La letteratura scientifica parla spesso della disfunzione dei mitocondri nei soggetti con Alzheimer. I mitocondri, come spiega il testo di Citologia e Istologia a cura di Isabella delle Donne, sono degli organuli di cui è costituita la cellula “responsabili della produzione di energia”, la cui morfologia e dimensioni varia “secondo il tipo di cellula”. Una loro disfunzione porta all’incapacità di produrre le normali quantità energetiche, portando alla morte cellulare, all’infiammazione e alla diminuzione della risposta immunitaria.

Sebbene l’Alzheimer sia collegabile alla disfunzione mitocondriale, non esiste al momento un farmaco specifico, poiché le ricerche si concentrano principalmente sull’accumulo delle proteine di scarto che si depositano all’interno dei neuroni, fenomeno ritenuto essere i tra i responsabili dell’insorgenza. Quello che ha fatto il gruppo di studi da Israele è stato di normalizzare l’attività mitocondriale contrastando gli effetti dannosi che si presentano quando la proteina denominata con la sigla VDAC1 viene prodotta in eccesso. Se prodotta in quantità regolari, questa proteina, svolge un ruolo fondamentale nel corretto funzionamento dei mitocondri, mentre se prodotta in grande eccesso -come hanno scoperto i biologi nel cervello dei topi con l’Alzheimer – interferisce con l’attività mitocondriale.
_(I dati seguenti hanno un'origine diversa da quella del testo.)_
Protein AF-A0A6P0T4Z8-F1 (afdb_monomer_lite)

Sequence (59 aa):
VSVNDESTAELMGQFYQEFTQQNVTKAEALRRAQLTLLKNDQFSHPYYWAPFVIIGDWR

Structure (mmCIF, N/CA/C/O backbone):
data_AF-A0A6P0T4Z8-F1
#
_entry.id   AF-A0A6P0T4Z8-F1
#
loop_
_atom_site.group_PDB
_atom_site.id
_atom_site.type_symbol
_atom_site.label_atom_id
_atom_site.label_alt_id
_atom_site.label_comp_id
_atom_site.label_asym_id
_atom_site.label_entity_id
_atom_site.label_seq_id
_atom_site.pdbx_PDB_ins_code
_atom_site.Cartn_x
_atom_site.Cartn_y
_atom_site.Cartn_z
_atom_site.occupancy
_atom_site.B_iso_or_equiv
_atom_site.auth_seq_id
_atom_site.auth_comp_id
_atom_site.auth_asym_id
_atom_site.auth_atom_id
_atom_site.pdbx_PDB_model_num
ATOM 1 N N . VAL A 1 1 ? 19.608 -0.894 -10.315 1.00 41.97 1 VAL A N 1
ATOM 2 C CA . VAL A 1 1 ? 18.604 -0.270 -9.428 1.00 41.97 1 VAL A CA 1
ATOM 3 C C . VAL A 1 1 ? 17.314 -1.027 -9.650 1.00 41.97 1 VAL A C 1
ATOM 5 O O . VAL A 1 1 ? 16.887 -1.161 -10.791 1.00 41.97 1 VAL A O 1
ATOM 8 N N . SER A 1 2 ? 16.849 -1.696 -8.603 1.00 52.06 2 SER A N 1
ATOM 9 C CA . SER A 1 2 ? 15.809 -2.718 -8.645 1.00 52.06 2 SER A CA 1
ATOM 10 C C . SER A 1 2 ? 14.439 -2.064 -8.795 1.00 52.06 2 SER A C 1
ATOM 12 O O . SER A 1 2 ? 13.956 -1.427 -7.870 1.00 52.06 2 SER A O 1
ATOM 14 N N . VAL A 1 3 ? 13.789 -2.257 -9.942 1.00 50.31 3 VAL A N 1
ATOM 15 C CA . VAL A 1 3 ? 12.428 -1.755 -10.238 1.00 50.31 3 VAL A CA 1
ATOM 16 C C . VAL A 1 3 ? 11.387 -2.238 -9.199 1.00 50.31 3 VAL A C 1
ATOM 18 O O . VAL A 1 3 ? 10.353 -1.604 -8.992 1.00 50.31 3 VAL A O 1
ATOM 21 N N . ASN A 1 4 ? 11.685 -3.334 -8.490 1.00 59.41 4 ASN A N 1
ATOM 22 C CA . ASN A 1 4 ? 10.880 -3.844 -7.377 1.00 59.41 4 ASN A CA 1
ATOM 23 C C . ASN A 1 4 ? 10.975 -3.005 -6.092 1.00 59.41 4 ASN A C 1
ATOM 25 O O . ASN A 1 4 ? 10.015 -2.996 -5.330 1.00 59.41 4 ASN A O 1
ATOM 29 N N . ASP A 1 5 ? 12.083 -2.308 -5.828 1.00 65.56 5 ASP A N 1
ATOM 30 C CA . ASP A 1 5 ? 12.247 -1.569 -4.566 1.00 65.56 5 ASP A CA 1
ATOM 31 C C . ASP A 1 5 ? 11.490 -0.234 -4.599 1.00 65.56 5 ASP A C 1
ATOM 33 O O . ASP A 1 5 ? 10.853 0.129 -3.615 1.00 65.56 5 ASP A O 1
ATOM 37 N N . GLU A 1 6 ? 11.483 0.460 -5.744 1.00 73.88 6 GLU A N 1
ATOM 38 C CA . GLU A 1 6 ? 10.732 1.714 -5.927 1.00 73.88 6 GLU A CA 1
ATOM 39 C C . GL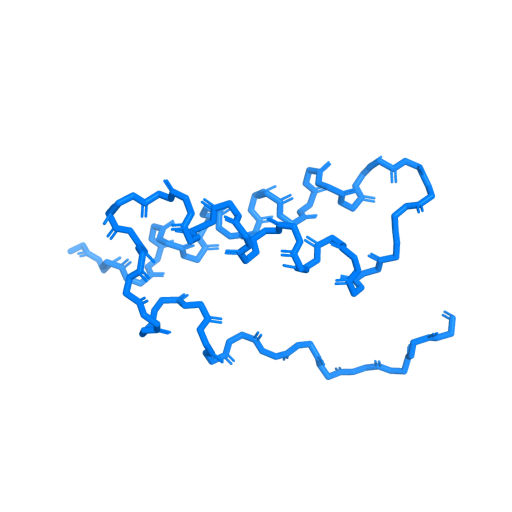U A 1 6 ? 9.216 1.490 -5.869 1.00 73.88 6 GLU A C 1
ATOM 41 O O . GLU A 1 6 ? 8.518 2.172 -5.123 1.00 73.88 6 GLU A O 1
ATOM 46 N N . SER A 1 7 ? 8.712 0.483 -6.588 1.00 69.06 7 SER A N 1
ATOM 47 C CA . SER A 1 7 ? 7.285 0.129 -6.571 1.00 69.06 7 SER A CA 1
ATOM 48 C C . SER A 1 7 ? 6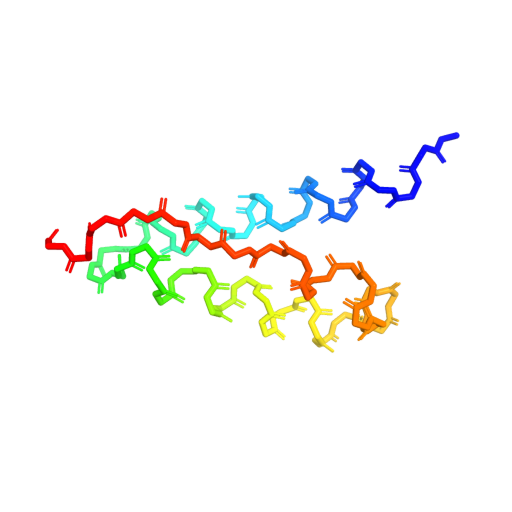.818 -0.332 -5.188 1.00 69.06 7 SER A C 1
ATOM 50 O O . SER A 1 7 ? 5.730 0.037 -4.745 1.00 69.06 7 SER A O 1
ATOM 52 N N . THR A 1 8 ? 7.654 -1.084 -4.465 1.00 74.81 8 THR A N 1
ATOM 53 C CA . THR A 1 8 ? 7.349 -1.512 -3.092 1.00 74.81 8 THR A CA 1
ATOM 54 C C . THR A 1 8 ? 7.386 -0.339 -2.112 1.00 74.81 8 THR A C 1
ATOM 56 O O . THR A 1 8 ? 6.528 -0.256 -1.232 1.00 74.81 8 THR A O 1
ATOM 59 N N . ALA A 1 9 ? 8.340 0.585 -2.255 1.00 80.44 9 ALA A N 1
ATOM 60 C CA . ALA A 1 9 ? 8.420 1.782 -1.420 1.00 80.44 9 ALA A CA 1
ATOM 61 C C . ALA A 1 9 ? 7.206 2.703 -1.623 1.00 80.44 9 ALA A C 1
ATOM 63 O O . ALA A 1 9 ? 6.633 3.169 -0.639 1.00 80.44 9 ALA A O 1
ATOM 64 N N . GLU A 1 10 ? 6.768 2.895 -2.869 1.00 78.56 10 GLU A N 1
ATOM 65 C CA . GLU A 1 10 ? 5.540 3.626 -3.216 1.00 78.56 10 GLU A CA 1
ATOM 66 C C . GLU A 1 10 ? 4.293 2.958 -2.611 1.00 78.56 10 GLU A C 1
ATOM 68 O O . GLU A 1 10 ? 3.484 3.622 -1.957 1.00 78.56 10 GLU A O 1
ATOM 73 N N . LEU A 1 11 ? 4.166 1.630 -2.756 1.00 77.25 11 LEU A N 1
ATOM 74 C CA . LEU A 1 11 ? 3.049 0.850 -2.205 1.00 77.25 11 LEU A CA 1
ATOM 75 C C . LEU A 1 11 ? 2.975 0.989 -0.684 1.00 77.25 11 LEU A C 1
ATOM 77 O O . LEU A 1 11 ? 1.914 1.276 -0.130 1.00 77.25 11 LEU A O 1
ATOM 81 N N . MET A 1 12 ? 4.108 0.807 -0.004 1.00 79.62 12 MET A N 1
ATOM 82 C CA . MET A 1 12 ? 4.193 0.898 1.453 1.00 79.62 12 MET A CA 1
ATOM 83 C C . MET A 1 12 ? 3.966 2.330 1.942 1.00 79.62 12 MET A C 1
ATOM 85 O O . MET A 1 12 ? 3.262 2.522 2.932 1.00 79.62 12 MET A O 1
ATOM 89 N N . GLY A 1 13 ? 4.498 3.336 1.242 1.00 83.31 13 GLY A N 1
ATOM 90 C CA . GLY A 1 13 ? 4.269 4.748 1.548 1.00 83.31 13 GLY A CA 1
ATOM 91 C C . GLY A 1 13 ? 2.784 5.101 1.515 1.00 83.31 13 GLY A C 1
ATOM 92 O O . GLY A 1 13 ? 2.250 5.625 2.493 1.00 83.31 13 GLY A O 1
ATOM 93 N N . GLN A 1 14 ? 2.089 4.718 0.442 1.00 81.56 14 GLN A N 1
ATOM 94 C CA . GLN A 1 14 ? 0.645 4.929 0.327 1.00 81.56 14 GLN A CA 1
ATOM 95 C C . GLN A 1 14 ? -0.159 4.102 1.320 1.00 81.56 14 GLN A C 1
ATOM 97 O O . GLN A 1 14 ? -1.116 4.609 1.898 1.00 81.56 14 GLN A O 1
ATOM 102 N N . PHE A 1 15 ? 0.233 2.852 1.565 1.00 83.06 15 PHE A N 1
ATOM 103 C CA . PHE A 1 15 ? -0.420 2.014 2.563 1.00 83.06 15 PHE A CA 1
ATOM 104 C C . PHE A 1 15 ? -0.389 2.672 3.947 1.00 83.06 15 PHE A C 1
ATOM 106 O O . PHE A 1 15 ? -1.430 2.776 4.591 1.00 83.06 15 PHE A O 1
ATOM 113 N N . TYR A 1 16 ? 0.769 3.168 4.395 1.00 82.75 16 TYR A N 1
ATOM 114 C CA . TYR A 1 16 ? 0.872 3.871 5.676 1.00 82.75 16 TYR A CA 1
ATOM 115 C C . TYR A 1 16 ? 0.119 5.204 5.677 1.00 82.75 16 TYR A C 1
ATOM 117 O O . TYR A 1 16 ? -0.461 5.571 6.699 1.00 82.75 16 TYR A O 1
ATOM 125 N N . GLN A 1 17 ? 0.083 5.911 4.550 1.00 83.88 17 GLN A N 1
ATOM 126 C CA . GLN A 1 17 ? -0.653 7.166 4.404 1.00 83.88 17 GLN A CA 1
ATOM 127 C C . GLN A 1 17 ? -2.181 6.966 4.451 1.00 83.88 17 GLN A C 1
ATOM 129 O O . GLN A 1 17 ? -2.896 7.779 5.030 1.00 83.88 17 GLN A O 1
ATOM 134 N N . GLU A 1 18 ? -2.695 5.868 3.897 1.00 82.50 18 GLU A N 1
ATOM 135 C CA . GLU A 1 18 ? -4.109 5.484 4.011 1.00 82.50 18 GLU A CA 1
ATOM 136 C C . GLU A 1 18 ? -4.417 4.899 5.393 1.00 82.50 18 GLU A C 1
ATOM 138 O O . GLU A 1 18 ? -5.454 5.194 5.975 1.00 82.50 18 GLU A O 1
ATOM 143 N N . PHE A 1 19 ? -3.498 4.122 5.970 1.00 80.19 19 PHE A N 1
ATOM 144 C CA . PHE A 1 19 ? -3.666 3.532 7.300 1.00 80.19 19 PHE A CA 1
ATOM 145 C C . PHE A 1 19 ? -3.610 4.565 8.436 1.00 80.19 19 PHE A C 1
ATOM 147 O O . PHE A 1 19 ? -4.207 4.365 9.491 1.00 80.19 19 PHE A O 1
ATOM 154 N N . THR A 1 20 ? -2.912 5.684 8.236 1.00 82.38 20 THR A N 1
ATOM 155 C CA . THR A 1 20 ? -2.908 6.808 9.187 1.00 82.38 20 THR A CA 1
ATOM 156 C C . THR A 1 20 ? -4.201 7.627 9.153 1.00 82.38 20 THR A C 1
ATOM 158 O O . THR A 1 20 ? -4.438 8.414 10.073 1.00 82.38 20 THR A O 1
ATOM 161 N N . GLN A 1 21 ? -5.080 7.424 8.162 1.00 79.88 21 GLN A N 1
ATOM 162 C CA . GLN A 1 21 ? -6.424 8.001 8.178 1.00 79.88 21 GLN A CA 1
ATOM 163 C C . GLN A 1 21 ? -7.300 7.248 9.191 1.00 79.88 21 GLN A C 1
ATOM 165 O O . GLN A 1 21 ? -7.464 6.028 9.135 1.00 79.88 21 GLN A O 1
ATOM 170 N N . GLN A 1 22 ? -7.884 7.983 10.142 1.00 64.12 22 GLN A N 1
ATOM 171 C CA . GLN A 1 22 ? -8.808 7.400 11.118 1.00 64.12 22 GLN A CA 1
ATOM 172 C C . GLN A 1 22 ? -10.010 6.768 10.390 1.00 64.12 22 GL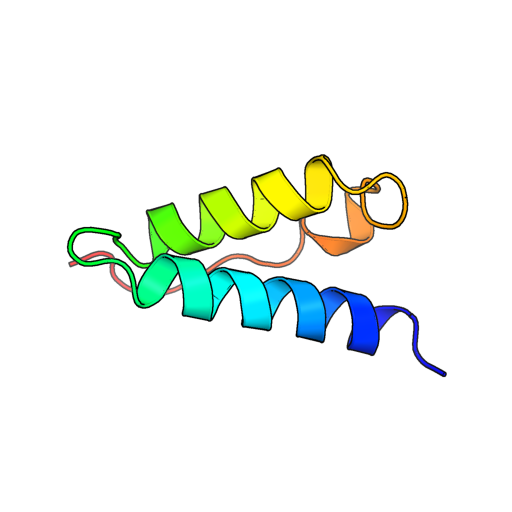N A C 1
ATOM 174 O O . GLN A 1 22 ? -10.574 7.387 9.490 1.00 64.12 22 GLN A O 1
ATOM 179 N N . AS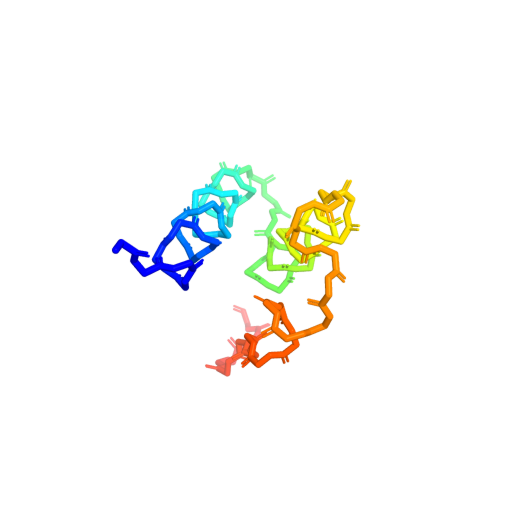N A 1 23 ? -10.412 5.562 10.814 1.00 74.00 23 ASN A N 1
ATOM 180 C CA . ASN A 1 23 ? -11.460 4.698 10.227 1.00 74.00 23 ASN A CA 1
ATOM 181 C C . ASN A 1 23 ? -11.103 3.876 8.975 1.00 74.00 23 ASN A C 1
ATOM 183 O O . ASN A 1 23 ? -12.003 3.290 8.372 1.00 74.00 23 ASN A O 1
ATOM 187 N N . VAL A 1 24 ? -9.832 3.747 8.594 1.00 78.94 24 VAL A N 1
ATOM 188 C CA . VAL A 1 24 ? -9.447 2.848 7.492 1.00 78.94 24 VAL A CA 1
ATOM 189 C C . VAL A 1 24 ? -8.943 1.512 8.048 1.00 78.94 24 VAL A C 1
ATOM 191 O O . VAL A 1 24 ? -7.991 1.456 8.824 1.00 78.94 24 VAL A O 1
ATOM 194 N N . THR A 1 25 ? -9.587 0.404 7.668 1.00 82.38 25 THR A N 1
ATOM 195 C CA . THR A 1 25 ? -9.095 -0.941 8.011 1.00 82.38 25 THR A CA 1
ATOM 196 C C . THR A 1 25 ? -7.847 -1.260 7.190 1.00 82.38 25 THR A C 1
ATOM 198 O O . THR A 1 25 ? -7.677 -0.754 6.083 1.00 82.38 25 THR A O 1
ATOM 201 N N . LYS A 1 26 ? -6.970 -2.147 7.678 1.00 78.25 26 LYS A N 1
ATOM 202 C CA . LYS A 1 26 ? -5.774 -2.561 6.913 1.00 78.25 26 LYS A CA 1
ATOM 203 C C . LYS A 1 26 ? -6.123 -3.091 5.516 1.00 78.25 26 LYS A C 1
ATOM 205 O O . LYS A 1 26 ? -5.382 -2.848 4.570 1.00 78.25 26 LYS A O 1
ATOM 210 N N . ALA A 1 27 ? -7.260 -3.778 5.384 1.00 80.56 27 ALA A N 1
ATOM 211 C CA . ALA A 1 27 ? -7.760 -4.265 4.100 1.00 80.56 27 ALA A CA 1
ATOM 212 C C . ALA A 1 27 ? -8.151 -3.116 3.155 1.00 80.56 27 ALA A C 1
ATOM 214 O O . ALA A 1 27 ? -7.803 -3.143 1.977 1.00 80.56 27 ALA A O 1
ATOM 215 N N . GLU A 1 28 ? -8.825 -2.088 3.673 1.00 81.75 28 GLU A N 1
ATOM 216 C CA . GLU A 1 28 ? -9.215 -0.912 2.893 1.00 81.75 28 GLU A CA 1
ATOM 217 C C . GLU A 1 28 ? -7.992 -0.065 2.503 1.00 81.75 28 GLU A C 1
ATOM 219 O O . GLU A 1 28 ? -7.876 0.350 1.351 1.00 81.75 28 GLU A O 1
ATOM 224 N N . ALA A 1 29 ? -7.028 0.111 3.413 1.00 84.44 29 ALA A N 1
ATOM 225 C CA . ALA A 1 29 ? -5.770 0.802 3.125 1.00 84.44 29 ALA A CA 1
ATOM 226 C C . ALA A 1 29 ? -4.970 0.091 2.019 1.00 84.44 29 ALA A C 1
ATOM 228 O O . ALA A 1 29 ? -4.475 0.738 1.097 1.00 84.44 29 ALA A O 1
ATOM 229 N N . LEU A 1 30 ? -4.898 -1.247 2.054 1.00 80.50 30 LEU A N 1
ATOM 230 C CA . LEU A 1 30 ? -4.246 -2.032 1.002 1.00 80.50 30 LEU A CA 1
ATOM 231 C C . LEU A 1 30 ? -4.976 -1.914 -0.334 1.00 80.50 30 LEU A C 1
ATOM 233 O O . LEU A 1 30 ? -4.338 -1.687 -1.359 1.00 80.50 30 LEU A O 1
ATOM 237 N N . ARG A 1 31 ? -6.307 -2.038 -0.331 1.00 81.62 31 ARG A N 1
ATOM 238 C CA . ARG A 1 31 ? -7.119 -1.896 -1.544 1.00 81.62 31 ARG A CA 1
ATOM 239 C C . ARG A 1 31 ? -6.879 -0.535 -2.200 1.00 81.62 31 ARG A C 1
ATOM 241 O O . ARG A 1 31 ? -6.773 -0.453 -3.421 1.00 81.62 31 ARG A O 1
ATOM 248 N N . ARG A 1 32 ? -6.775 0.531 -1.405 1.00 84.75 32 ARG A N 1
ATOM 249 C CA . ARG A 1 32 ? -6.498 1.886 -1.898 1.00 84.75 32 ARG A CA 1
ATOM 250 C C . ARG A 1 32 ? -5.086 2.030 -2.447 1.00 84.75 32 ARG A C 1
ATOM 252 O O . ARG A 1 32 ? -4.939 2.569 -3.539 1.00 84.75 32 ARG A O 1
ATOM 259 N N . ALA A 1 33 ? -4.078 1.484 -1.769 1.00 81.94 33 ALA A N 1
ATOM 260 C CA . ALA A 1 33 ? -2.708 1.460 -2.281 1.00 81.94 33 ALA A CA 1
ATOM 261 C C . ALA A 1 33 ? -2.613 0.697 -3.620 1.00 81.94 33 ALA A C 1
ATOM 263 O O . ALA A 1 33 ? -2.021 1.185 -4.580 1.00 81.94 33 ALA A O 1
ATOM 264 N N . GLN A 1 34 ? -3.286 -0.454 -3.738 1.00 76.25 34 GLN A N 1
ATOM 265 C CA . GLN A 1 34 ? -3.372 -1.217 -4.990 1.00 76.25 34 GLN A CA 1
ATOM 266 C C . GLN A 1 34 ? -4.062 -0.425 -6.106 1.00 76.25 34 GLN A C 1
ATOM 268 O O . GLN A 1 34 ? -3.563 -0.380 -7.226 1.00 76.25 34 GLN A O 1
ATOM 273 N N . LEU A 1 35 ? -5.191 0.231 -5.812 1.00 80.94 35 LEU A N 1
ATOM 274 C CA . LEU A 1 35 ? -5.902 1.072 -6.781 1.00 80.94 35 LEU A CA 1
ATOM 275 C C . LEU A 1 35 ? -5.057 2.250 -7.265 1.00 80.94 35 LEU A C 1
ATOM 277 O O . LEU A 1 35 ? -5.162 2.645 -8.424 1.00 80.94 35 LEU A O 1
ATOM 281 N N . THR A 1 36 ? -4.234 2.820 -6.396 1.00 80.06 36 THR A N 1
ATOM 282 C CA . THR A 1 36 ? -3.375 3.943 -6.758 1.00 80.06 36 THR A CA 1
ATOM 283 C C . THR A 1 36 ? -2.179 3.498 -7.600 1.00 80.06 36 THR A C 1
ATOM 285 O O . THR A 1 36 ? -1.846 4.180 -8.565 1.00 80.06 36 THR A O 1
ATOM 288 N N . LEU A 1 37 ? -1.605 2.319 -7.341 1.00 75.50 37 LEU A N 1
ATOM 289 C CA . LEU A 1 37 ? -0.625 1.699 -8.245 1.00 75.50 37 LEU A CA 1
ATOM 290 C C . LEU A 1 37 ? -1.227 1.356 -9.605 1.00 75.50 37 LEU A C 1
ATOM 292 O O . LEU A 1 37 ? -0.582 1.545 -10.629 1.00 75.50 37 LEU A O 1
ATOM 296 N N . LEU A 1 38 ? -2.484 0.914 -9.625 1.00 74.94 38 LEU A N 1
ATOM 297 C CA . LEU A 1 38 ? -3.218 0.626 -10.856 1.00 74.94 38 LEU A CA 1
ATOM 298 C C . LEU A 1 38 ? -3.467 1.902 -11.679 1.00 74.94 38 LEU A C 1
ATOM 300 O O . LEU A 1 38 ? -3.480 1.851 -12.904 1.00 74.94 38 LEU A O 1
ATOM 304 N N . LYS A 1 39 ? -3.617 3.055 -11.013 1.00 76.50 39 LYS A N 1
ATOM 305 C CA . LYS A 1 39 ? -3.687 4.380 -11.652 1.00 76.50 39 LYS A CA 1
ATOM 306 C C . LYS A 1 39 ? -2.327 4.929 -12.088 1.00 76.50 39 LYS A C 1
ATOM 308 O O . LYS A 1 39 ? -2.299 5.904 -12.834 1.00 76.50 39 LYS A O 1
ATOM 313 N N . ASN A 1 40 ? -1.223 4.358 -11.614 1.00 74.69 40 ASN A N 1
ATOM 314 C CA . ASN A 1 40 ? 0.113 4.768 -12.013 1.00 74.69 40 ASN A CA 1
ATOM 315 C C . ASN A 1 40 ? 0.521 3.964 -13.256 1.00 74.69 40 ASN A C 1
ATOM 317 O O . ASN A 1 40 ? 0.810 2.774 -13.158 1.00 74.69 40 ASN A O 1
ATOM 321 N N . ASP A 1 41 ? 0.550 4.602 -14.431 1.00 69.06 41 ASP A N 1
ATOM 322 C CA . ASP A 1 41 ? 0.873 3.947 -15.713 1.00 69.06 41 ASP A CA 1
ATOM 323 C C . ASP A 1 41 ? 2.197 3.166 -15.670 1.00 69.06 41 ASP A C 1
ATOM 325 O O . ASP A 1 41 ? 2.334 2.133 -16.326 1.00 69.06 41 ASP A O 1
ATOM 329 N N . GLN A 1 42 ? 3.139 3.604 -14.832 1.00 68.31 42 GLN A N 1
ATOM 330 C CA . GLN A 1 42 ? 4.458 3.000 -14.660 1.00 68.31 42 GLN A CA 1
ATOM 331 C C . GLN A 1 42 ? 4.430 1.661 -13.894 1.00 68.31 42 GLN A C 1
ATOM 333 O O . GLN A 1 42 ? 5.295 0.813 -14.112 1.00 68.31 42 GLN A O 1
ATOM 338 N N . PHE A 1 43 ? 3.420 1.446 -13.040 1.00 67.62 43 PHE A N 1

I ricercatori sono riusciti ad impedire a questa proteina prodotta in eccesso di provocare la morte cellulare, grazie alla molecola artificiale che interferirebbe con il suo effetto dannoso: “Legandosi alla proteina VDAC1, questa molecolare impedisce che avvenga la morte delle cellule neuronali e altri cambiamenti associati all’Alzheimer, tra cui la neuroinfiammazione e le disfunzioni neurometaboliche”, ha detto Shoshan-Barmatz.

Forse un trattamento clinico fra 10 anni

La nuova molecola VBIT-4 è stata somministrata ai 30 topi per un periodo di 5 mesi. “I topi sono stati sottoposti a vari test. All’inizio avevano perdita di memoria e compromissione delle capacità cognitive; ma alla fine dell’esperimento, i topi che hanno ricevuto la molecola avevano la stessa memoria e capacità cognitiva dei topi senza Alzheimer”, ha detto Shoshan-Barmatz, sottolineando che per un trattamento clinico è ancora presto, e che ci vorrà del tempo, un periodo ipotizzabile che va dai sette ai dieci anni.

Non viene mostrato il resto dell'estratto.